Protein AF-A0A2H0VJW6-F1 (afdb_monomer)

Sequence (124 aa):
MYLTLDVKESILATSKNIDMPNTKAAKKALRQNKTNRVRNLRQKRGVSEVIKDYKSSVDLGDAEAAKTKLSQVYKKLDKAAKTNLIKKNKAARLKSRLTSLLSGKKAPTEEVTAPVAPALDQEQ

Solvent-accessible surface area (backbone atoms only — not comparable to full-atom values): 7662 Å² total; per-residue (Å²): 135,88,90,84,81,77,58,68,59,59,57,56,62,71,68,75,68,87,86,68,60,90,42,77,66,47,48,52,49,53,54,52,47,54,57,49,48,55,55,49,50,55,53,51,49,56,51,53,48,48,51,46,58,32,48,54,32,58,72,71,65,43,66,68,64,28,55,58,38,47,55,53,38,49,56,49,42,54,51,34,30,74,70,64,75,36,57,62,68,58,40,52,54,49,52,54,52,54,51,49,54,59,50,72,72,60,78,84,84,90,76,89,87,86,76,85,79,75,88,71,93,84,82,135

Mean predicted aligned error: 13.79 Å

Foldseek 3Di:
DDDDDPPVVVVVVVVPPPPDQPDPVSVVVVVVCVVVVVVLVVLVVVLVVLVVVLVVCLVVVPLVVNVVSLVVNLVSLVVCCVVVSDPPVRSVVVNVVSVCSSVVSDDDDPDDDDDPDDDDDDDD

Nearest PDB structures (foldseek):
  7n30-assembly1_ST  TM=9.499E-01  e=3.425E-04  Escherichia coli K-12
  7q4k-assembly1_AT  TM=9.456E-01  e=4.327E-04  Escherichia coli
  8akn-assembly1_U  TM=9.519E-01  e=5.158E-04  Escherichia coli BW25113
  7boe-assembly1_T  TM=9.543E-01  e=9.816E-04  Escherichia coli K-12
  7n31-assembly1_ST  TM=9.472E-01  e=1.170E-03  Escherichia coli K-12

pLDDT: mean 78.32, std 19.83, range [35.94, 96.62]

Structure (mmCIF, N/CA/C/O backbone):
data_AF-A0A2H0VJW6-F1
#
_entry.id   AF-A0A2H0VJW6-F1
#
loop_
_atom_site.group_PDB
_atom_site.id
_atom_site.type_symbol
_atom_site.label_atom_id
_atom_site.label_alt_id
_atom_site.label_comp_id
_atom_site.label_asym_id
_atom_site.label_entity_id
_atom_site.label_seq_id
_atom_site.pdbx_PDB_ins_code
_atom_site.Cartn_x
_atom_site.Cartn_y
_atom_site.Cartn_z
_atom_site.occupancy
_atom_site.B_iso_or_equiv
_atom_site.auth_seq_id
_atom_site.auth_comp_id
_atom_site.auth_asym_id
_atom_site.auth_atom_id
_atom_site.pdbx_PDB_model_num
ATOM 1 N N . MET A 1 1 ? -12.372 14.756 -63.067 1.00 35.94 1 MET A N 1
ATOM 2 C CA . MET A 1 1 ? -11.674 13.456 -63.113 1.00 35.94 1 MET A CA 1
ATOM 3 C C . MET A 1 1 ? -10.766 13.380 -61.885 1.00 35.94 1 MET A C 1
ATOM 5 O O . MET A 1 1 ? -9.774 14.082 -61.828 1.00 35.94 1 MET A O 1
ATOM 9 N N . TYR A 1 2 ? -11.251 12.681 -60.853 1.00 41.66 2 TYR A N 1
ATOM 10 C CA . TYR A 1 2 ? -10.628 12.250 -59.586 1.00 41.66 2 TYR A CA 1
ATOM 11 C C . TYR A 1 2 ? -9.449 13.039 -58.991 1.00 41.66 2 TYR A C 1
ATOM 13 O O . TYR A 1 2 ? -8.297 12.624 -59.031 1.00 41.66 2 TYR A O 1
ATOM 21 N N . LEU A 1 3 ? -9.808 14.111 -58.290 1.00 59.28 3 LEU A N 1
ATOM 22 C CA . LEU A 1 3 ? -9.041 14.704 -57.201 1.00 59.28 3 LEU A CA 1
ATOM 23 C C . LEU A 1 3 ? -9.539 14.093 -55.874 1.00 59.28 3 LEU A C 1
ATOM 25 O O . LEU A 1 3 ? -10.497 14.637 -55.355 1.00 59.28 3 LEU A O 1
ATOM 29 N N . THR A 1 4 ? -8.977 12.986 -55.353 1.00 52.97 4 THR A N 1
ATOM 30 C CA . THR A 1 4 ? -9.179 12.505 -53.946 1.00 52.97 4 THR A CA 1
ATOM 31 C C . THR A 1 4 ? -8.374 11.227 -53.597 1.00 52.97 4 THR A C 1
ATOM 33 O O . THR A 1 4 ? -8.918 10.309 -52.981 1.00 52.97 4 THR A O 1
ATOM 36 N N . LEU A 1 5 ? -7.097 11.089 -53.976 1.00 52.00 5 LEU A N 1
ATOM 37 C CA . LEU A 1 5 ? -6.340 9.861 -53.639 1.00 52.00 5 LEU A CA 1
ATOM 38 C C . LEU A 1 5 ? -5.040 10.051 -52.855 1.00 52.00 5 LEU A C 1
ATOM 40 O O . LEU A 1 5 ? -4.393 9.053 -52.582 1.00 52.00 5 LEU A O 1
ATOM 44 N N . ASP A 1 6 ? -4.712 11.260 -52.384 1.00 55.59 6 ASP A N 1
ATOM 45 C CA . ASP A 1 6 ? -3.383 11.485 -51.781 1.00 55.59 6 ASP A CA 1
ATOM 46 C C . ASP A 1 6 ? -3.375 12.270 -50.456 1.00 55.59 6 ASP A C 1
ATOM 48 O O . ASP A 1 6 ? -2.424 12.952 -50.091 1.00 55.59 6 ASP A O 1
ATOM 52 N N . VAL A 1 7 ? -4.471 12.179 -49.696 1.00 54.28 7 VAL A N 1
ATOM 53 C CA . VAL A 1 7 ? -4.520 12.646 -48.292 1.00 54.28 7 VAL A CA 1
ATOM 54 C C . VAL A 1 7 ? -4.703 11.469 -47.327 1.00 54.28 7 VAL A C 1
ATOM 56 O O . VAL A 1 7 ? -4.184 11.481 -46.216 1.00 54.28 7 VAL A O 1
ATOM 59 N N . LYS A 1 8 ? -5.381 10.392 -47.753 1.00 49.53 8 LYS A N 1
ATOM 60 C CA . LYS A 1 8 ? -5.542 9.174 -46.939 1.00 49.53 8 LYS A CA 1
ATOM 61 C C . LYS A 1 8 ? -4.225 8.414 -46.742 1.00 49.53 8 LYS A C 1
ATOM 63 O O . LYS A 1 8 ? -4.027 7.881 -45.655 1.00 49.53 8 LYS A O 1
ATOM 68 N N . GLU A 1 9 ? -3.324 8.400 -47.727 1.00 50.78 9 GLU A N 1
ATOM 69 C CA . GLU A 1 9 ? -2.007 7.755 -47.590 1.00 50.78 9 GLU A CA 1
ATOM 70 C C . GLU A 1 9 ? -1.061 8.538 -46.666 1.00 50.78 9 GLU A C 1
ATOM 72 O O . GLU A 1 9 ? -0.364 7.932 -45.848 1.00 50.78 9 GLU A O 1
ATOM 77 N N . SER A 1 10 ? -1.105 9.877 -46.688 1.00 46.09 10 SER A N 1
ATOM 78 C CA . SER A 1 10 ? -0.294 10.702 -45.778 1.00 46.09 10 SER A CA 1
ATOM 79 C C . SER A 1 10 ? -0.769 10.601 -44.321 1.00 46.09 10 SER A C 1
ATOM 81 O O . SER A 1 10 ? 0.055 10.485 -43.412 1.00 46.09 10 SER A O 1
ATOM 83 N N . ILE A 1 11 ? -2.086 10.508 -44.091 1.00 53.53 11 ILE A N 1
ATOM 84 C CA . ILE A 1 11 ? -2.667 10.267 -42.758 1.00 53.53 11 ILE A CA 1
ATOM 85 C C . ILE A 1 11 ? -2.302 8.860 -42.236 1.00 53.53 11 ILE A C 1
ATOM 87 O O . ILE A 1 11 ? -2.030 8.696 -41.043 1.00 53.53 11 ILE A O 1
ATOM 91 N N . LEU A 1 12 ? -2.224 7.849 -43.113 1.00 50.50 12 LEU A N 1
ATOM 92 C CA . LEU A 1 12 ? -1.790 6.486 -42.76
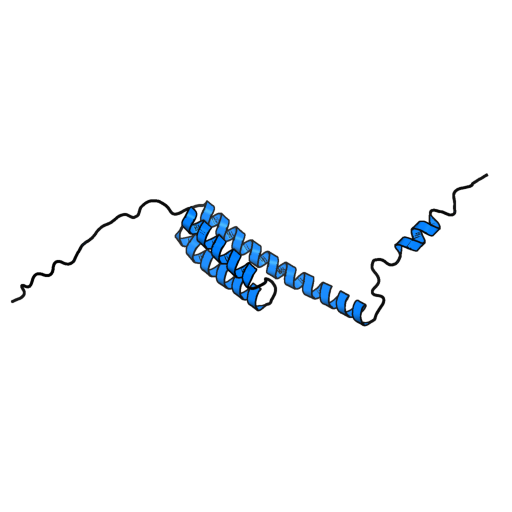4 1.00 50.50 12 LEU A CA 1
ATOM 93 C C . LEU A 1 12 ? -0.280 6.374 -42.471 1.00 50.50 12 LEU A C 1
ATOM 95 O O . LEU A 1 12 ? 0.135 5.493 -41.714 1.00 50.50 12 LEU A O 1
ATOM 99 N N . ALA A 1 13 ? 0.554 7.263 -43.021 1.00 49.22 13 ALA A N 1
ATOM 100 C CA . ALA A 1 13 ? 1.989 7.309 -42.730 1.00 49.22 13 ALA A CA 1
ATOM 101 C C . ALA A 1 13 ? 2.294 7.918 -41.345 1.00 49.22 13 ALA A C 1
ATOM 103 O O . ALA A 1 13 ? 3.235 7.493 -40.671 1.00 49.22 13 ALA A O 1
ATOM 104 N N . THR A 1 14 ? 1.468 8.854 -40.864 1.00 52.78 14 THR A N 1
ATOM 105 C CA . THR A 1 14 ? 1.613 9.458 -39.525 1.00 52.78 14 THR A CA 1
ATOM 106 C C . THR A 1 14 ? 1.153 8.527 -38.390 1.00 52.78 14 THR A C 1
ATOM 108 O O . THR A 1 14 ? 1.574 8.689 -37.245 1.00 52.78 14 THR A O 1
ATOM 111 N N . SER A 1 15 ? 0.360 7.488 -38.671 1.00 52.06 15 SER A N 1
ATOM 112 C CA . SER A 1 15 ? -0.172 6.584 -37.638 1.00 52.06 15 SER A CA 1
ATOM 113 C C . SER A 1 15 ? 0.790 5.469 -37.191 1.00 52.06 15 SER A C 1
ATOM 115 O O . SER A 1 15 ? 0.416 4.636 -36.364 1.00 52.06 15 SER A O 1
ATOM 117 N N . LYS A 1 16 ? 2.018 5.401 -37.727 1.00 53.97 16 LYS A N 1
ATOM 118 C CA . LYS A 1 16 ? 2.886 4.209 -37.620 1.00 53.97 16 LYS A CA 1
ATOM 119 C C . LYS A 1 16 ? 3.936 4.207 -36.499 1.00 53.97 16 LYS A C 1
ATOM 121 O O . LYS A 1 16 ? 4.702 3.253 -36.424 1.00 53.97 16 LYS A O 1
ATOM 126 N N . ASN A 1 17 ? 3.976 5.198 -35.603 1.00 50.81 17 ASN A N 1
ATOM 127 C CA . ASN A 1 17 ? 5.063 5.305 -34.610 1.00 50.81 17 ASN A CA 1
ATOM 128 C C . ASN A 1 17 ? 4.646 5.726 -33.191 1.00 50.81 17 ASN A C 1
ATOM 130 O O . ASN A 1 17 ? 5.421 6.355 -32.476 1.00 50.81 17 ASN A O 1
ATOM 134 N N . ILE A 1 18 ? 3.445 5.357 -32.741 1.00 54.00 18 ILE A N 1
ATOM 135 C CA . ILE A 1 18 ? 3.040 5.620 -31.345 1.00 54.00 18 ILE A CA 1
ATOM 136 C C . ILE A 1 18 ? 3.378 4.435 -30.412 1.00 54.00 18 ILE A C 1
ATOM 138 O O . ILE A 1 18 ? 3.526 4.627 -29.209 1.00 54.00 18 ILE A O 1
ATOM 142 N N . ASP A 1 19 ? 3.614 3.231 -30.955 1.00 59.75 19 ASP A N 1
ATOM 143 C CA . ASP A 1 19 ? 3.756 1.997 -30.155 1.00 59.75 19 ASP A CA 1
ATOM 144 C C . ASP A 1 19 ? 5.131 1.296 -30.252 1.00 59.75 19 ASP A C 1
ATOM 146 O O . ASP A 1 19 ? 5.348 0.245 -29.640 1.00 59.75 19 ASP A O 1
ATOM 150 N N . MET A 1 20 ? 6.090 1.849 -31.006 1.00 71.19 20 MET A N 1
ATOM 151 C CA . MET A 1 20 ? 7.372 1.188 -31.283 1.00 71.19 20 MET A CA 1
ATOM 152 C C . MET A 1 20 ? 8.490 1.682 -30.344 1.00 71.19 20 MET A C 1
ATOM 154 O O . MET A 1 20 ? 8.828 2.864 -30.346 1.00 71.19 20 MET A O 1
ATOM 158 N N . PRO A 1 21 ? 9.109 0.810 -29.520 1.00 78.06 21 PRO A N 1
ATOM 159 C CA . PRO A 1 21 ? 10.279 1.193 -28.744 1.00 78.06 21 PRO A CA 1
ATOM 160 C C . PRO A 1 21 ? 11.460 1.482 -29.677 1.00 78.06 21 PRO A C 1
ATOM 162 O O . PRO A 1 21 ? 12.036 0.560 -30.251 1.00 78.06 21 PRO A O 1
ATOM 165 N N . ASN A 1 22 ? 11.855 2.750 -29.777 1.00 83.38 22 ASN A N 1
ATOM 166 C CA . ASN A 1 22 ? 12.903 3.192 -30.707 1.00 83.38 22 ASN A CA 1
ATOM 167 C C . ASN A 1 22 ? 14.324 2.768 -30.286 1.00 83.38 22 ASN A C 1
ATOM 169 O O . ASN A 1 22 ? 15.238 2.738 -31.102 1.00 83.38 22 ASN A O 1
ATOM 173 N N . THR A 1 23 ? 14.531 2.410 -29.012 1.00 89.62 23 THR A N 1
ATOM 174 C CA . THR A 1 23 ? 15.840 2.001 -28.474 1.00 89.62 23 THR A CA 1
ATOM 175 C C . THR A 1 23 ? 15.803 0.598 -27.865 1.00 89.62 23 THR A C 1
ATOM 177 O O . THR A 1 23 ? 14.776 0.129 -27.360 1.00 89.62 23 THR A O 1
ATOM 180 N N . LYS A 1 24 ? 16.962 -0.082 -27.836 1.00 88.62 24 LYS A N 1
ATOM 181 C CA . LYS A 1 24 ? 17.110 -1.410 -27.200 1.00 88.62 24 LYS A CA 1
ATOM 182 C C . LYS A 1 24 ? 16.674 -1.389 -25.723 1.00 88.62 24 LYS A C 1
ATOM 184 O O . LYS A 1 24 ? 16.040 -2.336 -25.249 1.00 88.62 24 LYS A O 1
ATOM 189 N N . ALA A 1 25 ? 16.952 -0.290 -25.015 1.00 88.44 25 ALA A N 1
-----
_WORK TASK_: From the line holding "ATOM 182 C C" to the last line of the material above, reproduce every line exactly, and only those.

_FINISHED TASK_:
ATOM 182 C C . LYS A 1 24 ? 16.674 -1.389 -25.723 1.00 88.62 24 LYS A C 1
ATOM 184 O O . LYS A 1 24 ? 16.040 -2.336 -25.249 1.00 88.62 24 LYS A O 1
ATOM 189 N N . ALA A 1 25 ? 16.952 -0.290 -25.015 1.00 88.44 25 ALA A N 1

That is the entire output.